## Exercise description
Below are records; reproduce exactly the lines from the one that has "ATOM 95 C C" through the one that has "ATOM 102 N N . ASN", ends included, and nothing more.

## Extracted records
== Segment start ==

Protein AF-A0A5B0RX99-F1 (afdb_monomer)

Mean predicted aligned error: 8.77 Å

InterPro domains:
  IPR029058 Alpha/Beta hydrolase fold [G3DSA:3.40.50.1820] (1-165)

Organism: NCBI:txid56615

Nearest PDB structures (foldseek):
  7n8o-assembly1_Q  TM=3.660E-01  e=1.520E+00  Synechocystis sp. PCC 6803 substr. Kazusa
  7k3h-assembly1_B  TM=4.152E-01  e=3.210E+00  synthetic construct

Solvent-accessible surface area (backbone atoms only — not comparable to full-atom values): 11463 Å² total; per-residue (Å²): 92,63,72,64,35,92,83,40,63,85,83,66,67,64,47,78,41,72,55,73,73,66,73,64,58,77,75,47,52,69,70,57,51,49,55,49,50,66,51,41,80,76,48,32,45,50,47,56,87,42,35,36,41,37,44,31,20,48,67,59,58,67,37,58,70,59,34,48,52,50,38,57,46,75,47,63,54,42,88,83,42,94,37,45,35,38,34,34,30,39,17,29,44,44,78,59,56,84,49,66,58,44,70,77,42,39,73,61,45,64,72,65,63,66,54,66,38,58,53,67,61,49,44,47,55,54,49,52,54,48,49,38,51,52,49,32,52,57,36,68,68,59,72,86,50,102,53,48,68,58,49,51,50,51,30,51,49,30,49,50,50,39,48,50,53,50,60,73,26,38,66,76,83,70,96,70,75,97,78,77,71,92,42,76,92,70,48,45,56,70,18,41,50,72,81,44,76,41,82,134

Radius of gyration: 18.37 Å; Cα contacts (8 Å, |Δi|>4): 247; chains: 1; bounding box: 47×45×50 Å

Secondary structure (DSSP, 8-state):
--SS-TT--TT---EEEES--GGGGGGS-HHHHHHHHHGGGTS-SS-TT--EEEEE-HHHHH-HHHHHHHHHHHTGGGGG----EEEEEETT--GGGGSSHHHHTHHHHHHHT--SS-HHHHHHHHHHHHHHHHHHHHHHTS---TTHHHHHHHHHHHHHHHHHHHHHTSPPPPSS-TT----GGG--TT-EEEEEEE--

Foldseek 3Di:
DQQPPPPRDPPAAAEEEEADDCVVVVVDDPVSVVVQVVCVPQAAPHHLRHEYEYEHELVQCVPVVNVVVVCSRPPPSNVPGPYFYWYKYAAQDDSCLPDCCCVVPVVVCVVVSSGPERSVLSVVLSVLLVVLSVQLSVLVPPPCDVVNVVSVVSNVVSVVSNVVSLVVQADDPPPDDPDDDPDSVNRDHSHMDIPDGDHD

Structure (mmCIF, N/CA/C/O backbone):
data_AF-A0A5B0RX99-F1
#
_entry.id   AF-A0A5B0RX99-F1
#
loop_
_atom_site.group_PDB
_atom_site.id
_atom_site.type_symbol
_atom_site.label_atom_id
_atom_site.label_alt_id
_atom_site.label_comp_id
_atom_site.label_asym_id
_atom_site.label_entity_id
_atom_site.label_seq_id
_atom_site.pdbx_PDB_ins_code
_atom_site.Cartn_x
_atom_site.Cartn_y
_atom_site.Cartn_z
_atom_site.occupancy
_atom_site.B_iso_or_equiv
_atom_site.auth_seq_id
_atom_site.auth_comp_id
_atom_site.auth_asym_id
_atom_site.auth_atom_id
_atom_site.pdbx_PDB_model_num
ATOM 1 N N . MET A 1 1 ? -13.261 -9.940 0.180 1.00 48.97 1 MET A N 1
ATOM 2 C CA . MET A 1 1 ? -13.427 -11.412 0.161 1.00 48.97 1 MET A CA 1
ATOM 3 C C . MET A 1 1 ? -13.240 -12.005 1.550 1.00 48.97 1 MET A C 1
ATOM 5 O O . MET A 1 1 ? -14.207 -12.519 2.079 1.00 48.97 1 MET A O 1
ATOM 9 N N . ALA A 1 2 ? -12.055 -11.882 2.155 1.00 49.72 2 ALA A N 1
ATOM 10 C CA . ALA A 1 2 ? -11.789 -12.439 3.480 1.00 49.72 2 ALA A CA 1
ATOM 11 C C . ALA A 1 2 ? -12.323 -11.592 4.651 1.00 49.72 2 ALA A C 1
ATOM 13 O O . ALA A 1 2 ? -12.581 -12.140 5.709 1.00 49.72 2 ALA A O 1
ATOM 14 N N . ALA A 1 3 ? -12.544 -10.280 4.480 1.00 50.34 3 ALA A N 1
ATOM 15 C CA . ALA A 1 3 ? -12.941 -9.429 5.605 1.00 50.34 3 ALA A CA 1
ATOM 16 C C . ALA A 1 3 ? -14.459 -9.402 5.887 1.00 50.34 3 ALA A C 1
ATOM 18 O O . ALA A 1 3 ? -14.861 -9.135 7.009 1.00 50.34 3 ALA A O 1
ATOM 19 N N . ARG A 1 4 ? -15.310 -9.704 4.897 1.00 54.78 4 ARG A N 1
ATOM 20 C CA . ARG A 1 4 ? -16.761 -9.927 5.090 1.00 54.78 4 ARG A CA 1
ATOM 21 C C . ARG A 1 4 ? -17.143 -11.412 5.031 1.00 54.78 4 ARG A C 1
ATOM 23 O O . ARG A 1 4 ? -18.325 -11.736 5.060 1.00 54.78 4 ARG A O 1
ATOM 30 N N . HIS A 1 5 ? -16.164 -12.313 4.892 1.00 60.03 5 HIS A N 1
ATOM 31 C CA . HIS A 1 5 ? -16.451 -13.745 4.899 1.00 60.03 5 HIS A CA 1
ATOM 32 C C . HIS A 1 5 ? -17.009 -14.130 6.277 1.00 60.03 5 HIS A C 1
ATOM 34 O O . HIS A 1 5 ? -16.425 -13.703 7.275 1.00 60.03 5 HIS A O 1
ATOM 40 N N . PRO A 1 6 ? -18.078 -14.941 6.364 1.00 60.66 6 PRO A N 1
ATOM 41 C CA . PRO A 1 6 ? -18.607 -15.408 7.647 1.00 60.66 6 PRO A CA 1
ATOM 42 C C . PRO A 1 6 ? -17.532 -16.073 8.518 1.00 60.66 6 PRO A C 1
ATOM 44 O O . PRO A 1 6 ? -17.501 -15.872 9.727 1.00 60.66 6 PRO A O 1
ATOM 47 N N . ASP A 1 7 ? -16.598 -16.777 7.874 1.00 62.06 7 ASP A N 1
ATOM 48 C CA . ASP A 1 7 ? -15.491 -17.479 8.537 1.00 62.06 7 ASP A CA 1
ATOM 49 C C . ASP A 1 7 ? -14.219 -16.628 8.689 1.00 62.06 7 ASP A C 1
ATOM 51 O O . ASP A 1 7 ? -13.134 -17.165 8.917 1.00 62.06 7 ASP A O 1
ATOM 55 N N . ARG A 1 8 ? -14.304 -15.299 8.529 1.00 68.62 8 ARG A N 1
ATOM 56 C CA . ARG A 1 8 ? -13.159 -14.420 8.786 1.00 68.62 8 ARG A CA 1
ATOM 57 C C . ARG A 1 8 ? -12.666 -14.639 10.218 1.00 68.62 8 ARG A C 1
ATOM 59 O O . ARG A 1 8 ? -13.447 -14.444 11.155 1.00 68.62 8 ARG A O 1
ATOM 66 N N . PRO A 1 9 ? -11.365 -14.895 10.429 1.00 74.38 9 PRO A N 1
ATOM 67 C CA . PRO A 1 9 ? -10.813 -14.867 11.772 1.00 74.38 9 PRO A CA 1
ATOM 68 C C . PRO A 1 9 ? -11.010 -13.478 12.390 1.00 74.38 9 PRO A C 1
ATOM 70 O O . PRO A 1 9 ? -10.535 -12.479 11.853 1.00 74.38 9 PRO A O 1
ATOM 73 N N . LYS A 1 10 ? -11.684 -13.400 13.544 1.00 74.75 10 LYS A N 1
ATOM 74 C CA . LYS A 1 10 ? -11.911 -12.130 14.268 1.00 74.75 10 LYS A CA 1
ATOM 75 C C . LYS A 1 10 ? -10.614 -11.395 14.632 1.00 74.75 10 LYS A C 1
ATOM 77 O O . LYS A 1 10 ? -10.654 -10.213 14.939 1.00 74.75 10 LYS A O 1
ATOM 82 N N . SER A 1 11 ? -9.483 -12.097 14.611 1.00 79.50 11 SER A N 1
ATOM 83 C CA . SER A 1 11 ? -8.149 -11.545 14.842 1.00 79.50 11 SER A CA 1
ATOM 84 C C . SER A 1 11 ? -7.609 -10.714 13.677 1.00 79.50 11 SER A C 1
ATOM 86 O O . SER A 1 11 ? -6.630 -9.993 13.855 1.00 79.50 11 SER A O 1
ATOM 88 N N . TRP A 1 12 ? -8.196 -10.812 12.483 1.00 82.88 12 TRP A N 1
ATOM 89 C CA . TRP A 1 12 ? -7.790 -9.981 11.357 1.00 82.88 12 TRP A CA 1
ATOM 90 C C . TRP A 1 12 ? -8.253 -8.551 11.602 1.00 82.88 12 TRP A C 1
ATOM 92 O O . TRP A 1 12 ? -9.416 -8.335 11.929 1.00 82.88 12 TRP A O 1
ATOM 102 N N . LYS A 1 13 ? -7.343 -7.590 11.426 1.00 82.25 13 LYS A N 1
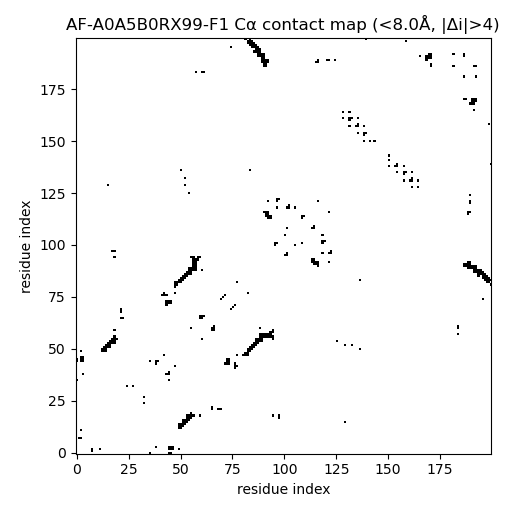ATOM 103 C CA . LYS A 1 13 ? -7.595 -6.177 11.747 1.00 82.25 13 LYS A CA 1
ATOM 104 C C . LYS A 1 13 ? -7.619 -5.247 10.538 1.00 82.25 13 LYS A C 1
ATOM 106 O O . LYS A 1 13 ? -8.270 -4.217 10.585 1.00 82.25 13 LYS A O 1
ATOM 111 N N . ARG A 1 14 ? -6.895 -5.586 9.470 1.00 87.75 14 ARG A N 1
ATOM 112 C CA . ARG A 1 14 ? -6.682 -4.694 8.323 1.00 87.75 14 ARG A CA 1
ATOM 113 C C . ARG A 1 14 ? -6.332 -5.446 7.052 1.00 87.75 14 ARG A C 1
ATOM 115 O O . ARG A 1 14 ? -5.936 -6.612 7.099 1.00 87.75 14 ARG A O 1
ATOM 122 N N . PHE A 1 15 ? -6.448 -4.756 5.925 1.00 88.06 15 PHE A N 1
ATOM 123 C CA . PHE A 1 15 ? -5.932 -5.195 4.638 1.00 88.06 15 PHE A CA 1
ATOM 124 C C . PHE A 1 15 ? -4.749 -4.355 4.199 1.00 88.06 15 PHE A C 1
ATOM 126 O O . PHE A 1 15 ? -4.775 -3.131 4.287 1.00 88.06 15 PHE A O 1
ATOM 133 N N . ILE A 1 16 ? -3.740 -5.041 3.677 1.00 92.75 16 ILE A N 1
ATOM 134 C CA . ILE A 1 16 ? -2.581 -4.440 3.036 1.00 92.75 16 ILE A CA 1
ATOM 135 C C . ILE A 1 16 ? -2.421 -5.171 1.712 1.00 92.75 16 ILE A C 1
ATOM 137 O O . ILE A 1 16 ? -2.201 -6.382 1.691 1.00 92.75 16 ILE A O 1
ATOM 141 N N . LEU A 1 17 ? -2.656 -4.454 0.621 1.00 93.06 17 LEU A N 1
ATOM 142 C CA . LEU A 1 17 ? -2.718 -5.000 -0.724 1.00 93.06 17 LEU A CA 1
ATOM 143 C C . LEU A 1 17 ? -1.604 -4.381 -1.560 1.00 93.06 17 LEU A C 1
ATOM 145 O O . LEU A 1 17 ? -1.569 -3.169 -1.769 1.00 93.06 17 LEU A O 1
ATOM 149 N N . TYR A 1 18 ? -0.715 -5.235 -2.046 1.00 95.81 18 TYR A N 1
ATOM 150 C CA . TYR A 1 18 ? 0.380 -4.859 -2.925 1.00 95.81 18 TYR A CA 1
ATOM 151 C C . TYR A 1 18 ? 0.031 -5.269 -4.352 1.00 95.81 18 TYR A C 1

== Segment end ==
== Segment start ==

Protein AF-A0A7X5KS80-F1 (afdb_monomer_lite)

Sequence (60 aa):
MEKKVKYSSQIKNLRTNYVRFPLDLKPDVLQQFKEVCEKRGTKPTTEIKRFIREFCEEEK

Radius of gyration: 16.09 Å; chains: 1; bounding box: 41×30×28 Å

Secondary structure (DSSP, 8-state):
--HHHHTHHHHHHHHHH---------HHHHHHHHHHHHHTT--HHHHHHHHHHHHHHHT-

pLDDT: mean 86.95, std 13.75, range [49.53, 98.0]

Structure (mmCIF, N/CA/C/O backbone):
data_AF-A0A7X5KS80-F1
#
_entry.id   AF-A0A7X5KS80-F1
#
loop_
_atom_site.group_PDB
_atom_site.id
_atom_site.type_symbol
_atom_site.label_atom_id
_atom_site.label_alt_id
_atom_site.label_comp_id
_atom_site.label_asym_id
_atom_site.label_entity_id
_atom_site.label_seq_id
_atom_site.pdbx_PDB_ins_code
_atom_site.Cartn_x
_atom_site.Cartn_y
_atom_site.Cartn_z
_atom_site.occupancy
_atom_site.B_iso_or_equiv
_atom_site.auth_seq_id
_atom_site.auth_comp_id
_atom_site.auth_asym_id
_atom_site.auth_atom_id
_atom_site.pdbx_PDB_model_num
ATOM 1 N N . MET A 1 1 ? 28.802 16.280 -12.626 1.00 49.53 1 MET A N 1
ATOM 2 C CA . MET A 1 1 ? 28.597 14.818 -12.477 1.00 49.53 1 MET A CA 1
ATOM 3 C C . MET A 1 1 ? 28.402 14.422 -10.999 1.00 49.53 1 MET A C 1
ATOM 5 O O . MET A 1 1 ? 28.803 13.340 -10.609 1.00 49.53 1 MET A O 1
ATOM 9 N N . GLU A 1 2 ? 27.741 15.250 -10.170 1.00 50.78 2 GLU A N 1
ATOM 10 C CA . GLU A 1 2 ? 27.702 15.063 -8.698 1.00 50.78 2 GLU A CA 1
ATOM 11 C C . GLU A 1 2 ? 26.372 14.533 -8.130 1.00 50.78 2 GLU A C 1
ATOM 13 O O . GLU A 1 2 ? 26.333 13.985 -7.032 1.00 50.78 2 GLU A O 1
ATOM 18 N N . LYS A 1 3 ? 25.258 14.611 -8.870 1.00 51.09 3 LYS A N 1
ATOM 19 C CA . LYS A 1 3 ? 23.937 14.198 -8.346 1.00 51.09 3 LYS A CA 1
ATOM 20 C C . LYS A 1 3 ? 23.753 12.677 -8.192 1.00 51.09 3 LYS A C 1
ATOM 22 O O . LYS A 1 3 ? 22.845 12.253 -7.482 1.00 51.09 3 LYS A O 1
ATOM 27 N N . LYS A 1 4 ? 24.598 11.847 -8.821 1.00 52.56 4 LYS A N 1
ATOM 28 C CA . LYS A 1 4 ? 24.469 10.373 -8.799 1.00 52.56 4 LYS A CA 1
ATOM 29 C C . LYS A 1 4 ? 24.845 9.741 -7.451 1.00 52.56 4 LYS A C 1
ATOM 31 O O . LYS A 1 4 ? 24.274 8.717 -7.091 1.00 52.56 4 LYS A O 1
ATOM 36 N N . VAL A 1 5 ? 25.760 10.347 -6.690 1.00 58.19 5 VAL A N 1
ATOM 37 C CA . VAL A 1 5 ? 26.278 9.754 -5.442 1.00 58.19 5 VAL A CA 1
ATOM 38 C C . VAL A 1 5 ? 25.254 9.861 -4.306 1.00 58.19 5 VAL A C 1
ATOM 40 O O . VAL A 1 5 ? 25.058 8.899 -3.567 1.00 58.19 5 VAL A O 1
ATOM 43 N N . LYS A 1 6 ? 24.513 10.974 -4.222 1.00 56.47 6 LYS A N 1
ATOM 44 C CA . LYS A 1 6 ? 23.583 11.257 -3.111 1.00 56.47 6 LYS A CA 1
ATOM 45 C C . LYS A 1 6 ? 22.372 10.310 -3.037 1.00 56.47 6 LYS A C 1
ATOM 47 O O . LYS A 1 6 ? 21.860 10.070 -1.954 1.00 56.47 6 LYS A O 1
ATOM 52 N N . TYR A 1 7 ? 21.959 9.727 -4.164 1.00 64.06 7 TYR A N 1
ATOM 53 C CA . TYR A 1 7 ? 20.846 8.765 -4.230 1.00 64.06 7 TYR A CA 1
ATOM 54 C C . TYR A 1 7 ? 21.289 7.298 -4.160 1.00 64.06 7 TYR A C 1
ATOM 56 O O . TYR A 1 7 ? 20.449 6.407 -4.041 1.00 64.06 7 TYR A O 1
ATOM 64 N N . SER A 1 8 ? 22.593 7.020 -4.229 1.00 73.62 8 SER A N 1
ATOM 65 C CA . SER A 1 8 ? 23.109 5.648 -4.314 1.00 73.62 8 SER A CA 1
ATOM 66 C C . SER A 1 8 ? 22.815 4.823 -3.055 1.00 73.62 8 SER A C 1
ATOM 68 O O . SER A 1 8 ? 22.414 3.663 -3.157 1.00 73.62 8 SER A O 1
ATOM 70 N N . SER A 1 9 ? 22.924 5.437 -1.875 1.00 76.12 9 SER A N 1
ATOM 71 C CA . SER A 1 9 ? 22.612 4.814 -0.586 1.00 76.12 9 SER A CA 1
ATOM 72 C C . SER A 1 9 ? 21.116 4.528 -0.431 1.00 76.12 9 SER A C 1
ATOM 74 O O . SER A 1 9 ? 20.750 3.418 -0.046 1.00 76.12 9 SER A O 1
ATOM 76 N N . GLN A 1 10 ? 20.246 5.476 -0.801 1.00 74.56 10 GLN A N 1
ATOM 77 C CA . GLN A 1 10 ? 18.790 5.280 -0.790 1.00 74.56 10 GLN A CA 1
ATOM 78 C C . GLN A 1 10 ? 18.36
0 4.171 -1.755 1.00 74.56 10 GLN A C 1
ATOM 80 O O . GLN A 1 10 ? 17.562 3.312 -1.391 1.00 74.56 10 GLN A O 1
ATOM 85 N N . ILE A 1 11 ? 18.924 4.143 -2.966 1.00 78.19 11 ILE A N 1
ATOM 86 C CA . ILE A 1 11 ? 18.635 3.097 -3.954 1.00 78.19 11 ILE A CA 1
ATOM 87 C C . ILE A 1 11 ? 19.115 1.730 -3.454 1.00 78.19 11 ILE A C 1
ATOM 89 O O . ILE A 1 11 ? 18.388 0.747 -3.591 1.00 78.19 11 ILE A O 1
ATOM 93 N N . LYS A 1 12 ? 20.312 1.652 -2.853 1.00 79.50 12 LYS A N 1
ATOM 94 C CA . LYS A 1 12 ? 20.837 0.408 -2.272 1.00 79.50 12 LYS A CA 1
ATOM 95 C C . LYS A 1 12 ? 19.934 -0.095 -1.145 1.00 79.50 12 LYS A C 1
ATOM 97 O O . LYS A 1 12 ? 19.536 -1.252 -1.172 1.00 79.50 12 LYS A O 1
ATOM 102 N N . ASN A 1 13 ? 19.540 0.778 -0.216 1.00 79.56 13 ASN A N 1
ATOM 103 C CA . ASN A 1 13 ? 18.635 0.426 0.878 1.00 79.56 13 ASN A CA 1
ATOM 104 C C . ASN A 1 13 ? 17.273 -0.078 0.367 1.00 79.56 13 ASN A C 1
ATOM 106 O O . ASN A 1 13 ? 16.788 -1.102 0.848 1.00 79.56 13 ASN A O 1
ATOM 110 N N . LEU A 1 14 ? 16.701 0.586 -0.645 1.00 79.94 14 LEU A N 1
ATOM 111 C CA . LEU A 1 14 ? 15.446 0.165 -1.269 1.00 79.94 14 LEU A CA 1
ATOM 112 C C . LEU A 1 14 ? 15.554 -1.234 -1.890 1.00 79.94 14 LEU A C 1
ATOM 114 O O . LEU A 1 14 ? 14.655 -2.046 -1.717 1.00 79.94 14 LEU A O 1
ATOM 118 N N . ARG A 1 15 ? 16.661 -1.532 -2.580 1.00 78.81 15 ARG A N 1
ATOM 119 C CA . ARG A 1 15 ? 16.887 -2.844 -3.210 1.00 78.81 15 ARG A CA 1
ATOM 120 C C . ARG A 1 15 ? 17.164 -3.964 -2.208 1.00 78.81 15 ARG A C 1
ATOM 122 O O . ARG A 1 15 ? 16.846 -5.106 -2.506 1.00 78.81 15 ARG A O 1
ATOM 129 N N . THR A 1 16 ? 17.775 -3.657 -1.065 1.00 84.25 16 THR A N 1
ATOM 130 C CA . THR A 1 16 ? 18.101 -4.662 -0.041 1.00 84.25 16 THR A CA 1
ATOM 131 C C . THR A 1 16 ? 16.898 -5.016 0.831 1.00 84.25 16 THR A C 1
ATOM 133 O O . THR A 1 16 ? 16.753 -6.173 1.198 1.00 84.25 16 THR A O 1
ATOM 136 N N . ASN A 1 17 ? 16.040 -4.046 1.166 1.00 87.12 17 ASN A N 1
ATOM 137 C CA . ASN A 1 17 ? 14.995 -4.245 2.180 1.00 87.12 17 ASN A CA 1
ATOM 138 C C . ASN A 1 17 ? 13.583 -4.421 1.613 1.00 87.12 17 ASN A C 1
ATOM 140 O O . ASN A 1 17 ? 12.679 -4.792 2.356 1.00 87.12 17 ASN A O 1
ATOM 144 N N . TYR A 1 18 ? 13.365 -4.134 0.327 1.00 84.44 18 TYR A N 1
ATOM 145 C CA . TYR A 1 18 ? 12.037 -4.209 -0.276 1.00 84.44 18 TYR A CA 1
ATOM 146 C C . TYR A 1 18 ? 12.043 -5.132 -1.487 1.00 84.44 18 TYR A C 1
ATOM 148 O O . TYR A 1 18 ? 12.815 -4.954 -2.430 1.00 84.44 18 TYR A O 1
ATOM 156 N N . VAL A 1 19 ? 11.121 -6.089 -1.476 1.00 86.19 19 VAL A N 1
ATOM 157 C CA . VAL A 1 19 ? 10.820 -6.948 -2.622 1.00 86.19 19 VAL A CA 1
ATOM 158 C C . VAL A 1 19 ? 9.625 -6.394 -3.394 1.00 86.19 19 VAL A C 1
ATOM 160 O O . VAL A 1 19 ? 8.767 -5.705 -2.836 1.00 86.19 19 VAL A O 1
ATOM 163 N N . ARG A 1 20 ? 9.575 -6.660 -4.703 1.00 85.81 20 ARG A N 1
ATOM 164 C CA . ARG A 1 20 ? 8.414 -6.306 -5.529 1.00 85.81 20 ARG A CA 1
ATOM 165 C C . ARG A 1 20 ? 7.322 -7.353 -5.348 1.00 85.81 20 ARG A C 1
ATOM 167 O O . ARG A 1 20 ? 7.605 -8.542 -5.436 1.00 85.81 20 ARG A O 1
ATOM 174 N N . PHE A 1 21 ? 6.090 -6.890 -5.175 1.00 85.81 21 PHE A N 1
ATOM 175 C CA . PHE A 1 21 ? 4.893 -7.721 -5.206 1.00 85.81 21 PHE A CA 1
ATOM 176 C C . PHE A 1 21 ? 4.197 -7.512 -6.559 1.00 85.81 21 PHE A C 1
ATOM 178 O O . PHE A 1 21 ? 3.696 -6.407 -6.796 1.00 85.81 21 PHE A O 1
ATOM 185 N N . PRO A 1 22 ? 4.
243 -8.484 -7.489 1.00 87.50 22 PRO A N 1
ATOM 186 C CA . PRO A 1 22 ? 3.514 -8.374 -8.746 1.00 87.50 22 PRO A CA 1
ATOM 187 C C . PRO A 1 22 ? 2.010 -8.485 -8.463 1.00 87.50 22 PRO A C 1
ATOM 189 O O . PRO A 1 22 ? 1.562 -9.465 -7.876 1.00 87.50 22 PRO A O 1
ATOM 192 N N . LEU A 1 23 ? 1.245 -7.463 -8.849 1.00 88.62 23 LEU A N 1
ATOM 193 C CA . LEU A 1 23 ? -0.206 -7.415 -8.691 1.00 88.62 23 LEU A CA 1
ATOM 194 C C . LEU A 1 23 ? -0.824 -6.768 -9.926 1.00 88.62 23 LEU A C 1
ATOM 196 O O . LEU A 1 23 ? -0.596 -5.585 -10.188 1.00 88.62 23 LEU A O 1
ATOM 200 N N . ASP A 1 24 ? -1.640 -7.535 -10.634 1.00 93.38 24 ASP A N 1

== Segment end ==

## Task output
ATOM 95 C C . LYS A 1 12 ? 19.934 -0.095 -1.145 1.00 79.50 12 LYS A C 1
ATOM 97 O O . LYS A 1 12 ? 19.536 -1.252 -1.172 1.00 79.50 12 LYS A O 1
ATOM 102 N N . ASN A 1 13 ? 19.540 0.778 -0.216 1.00 79.56 13 ASN A N 1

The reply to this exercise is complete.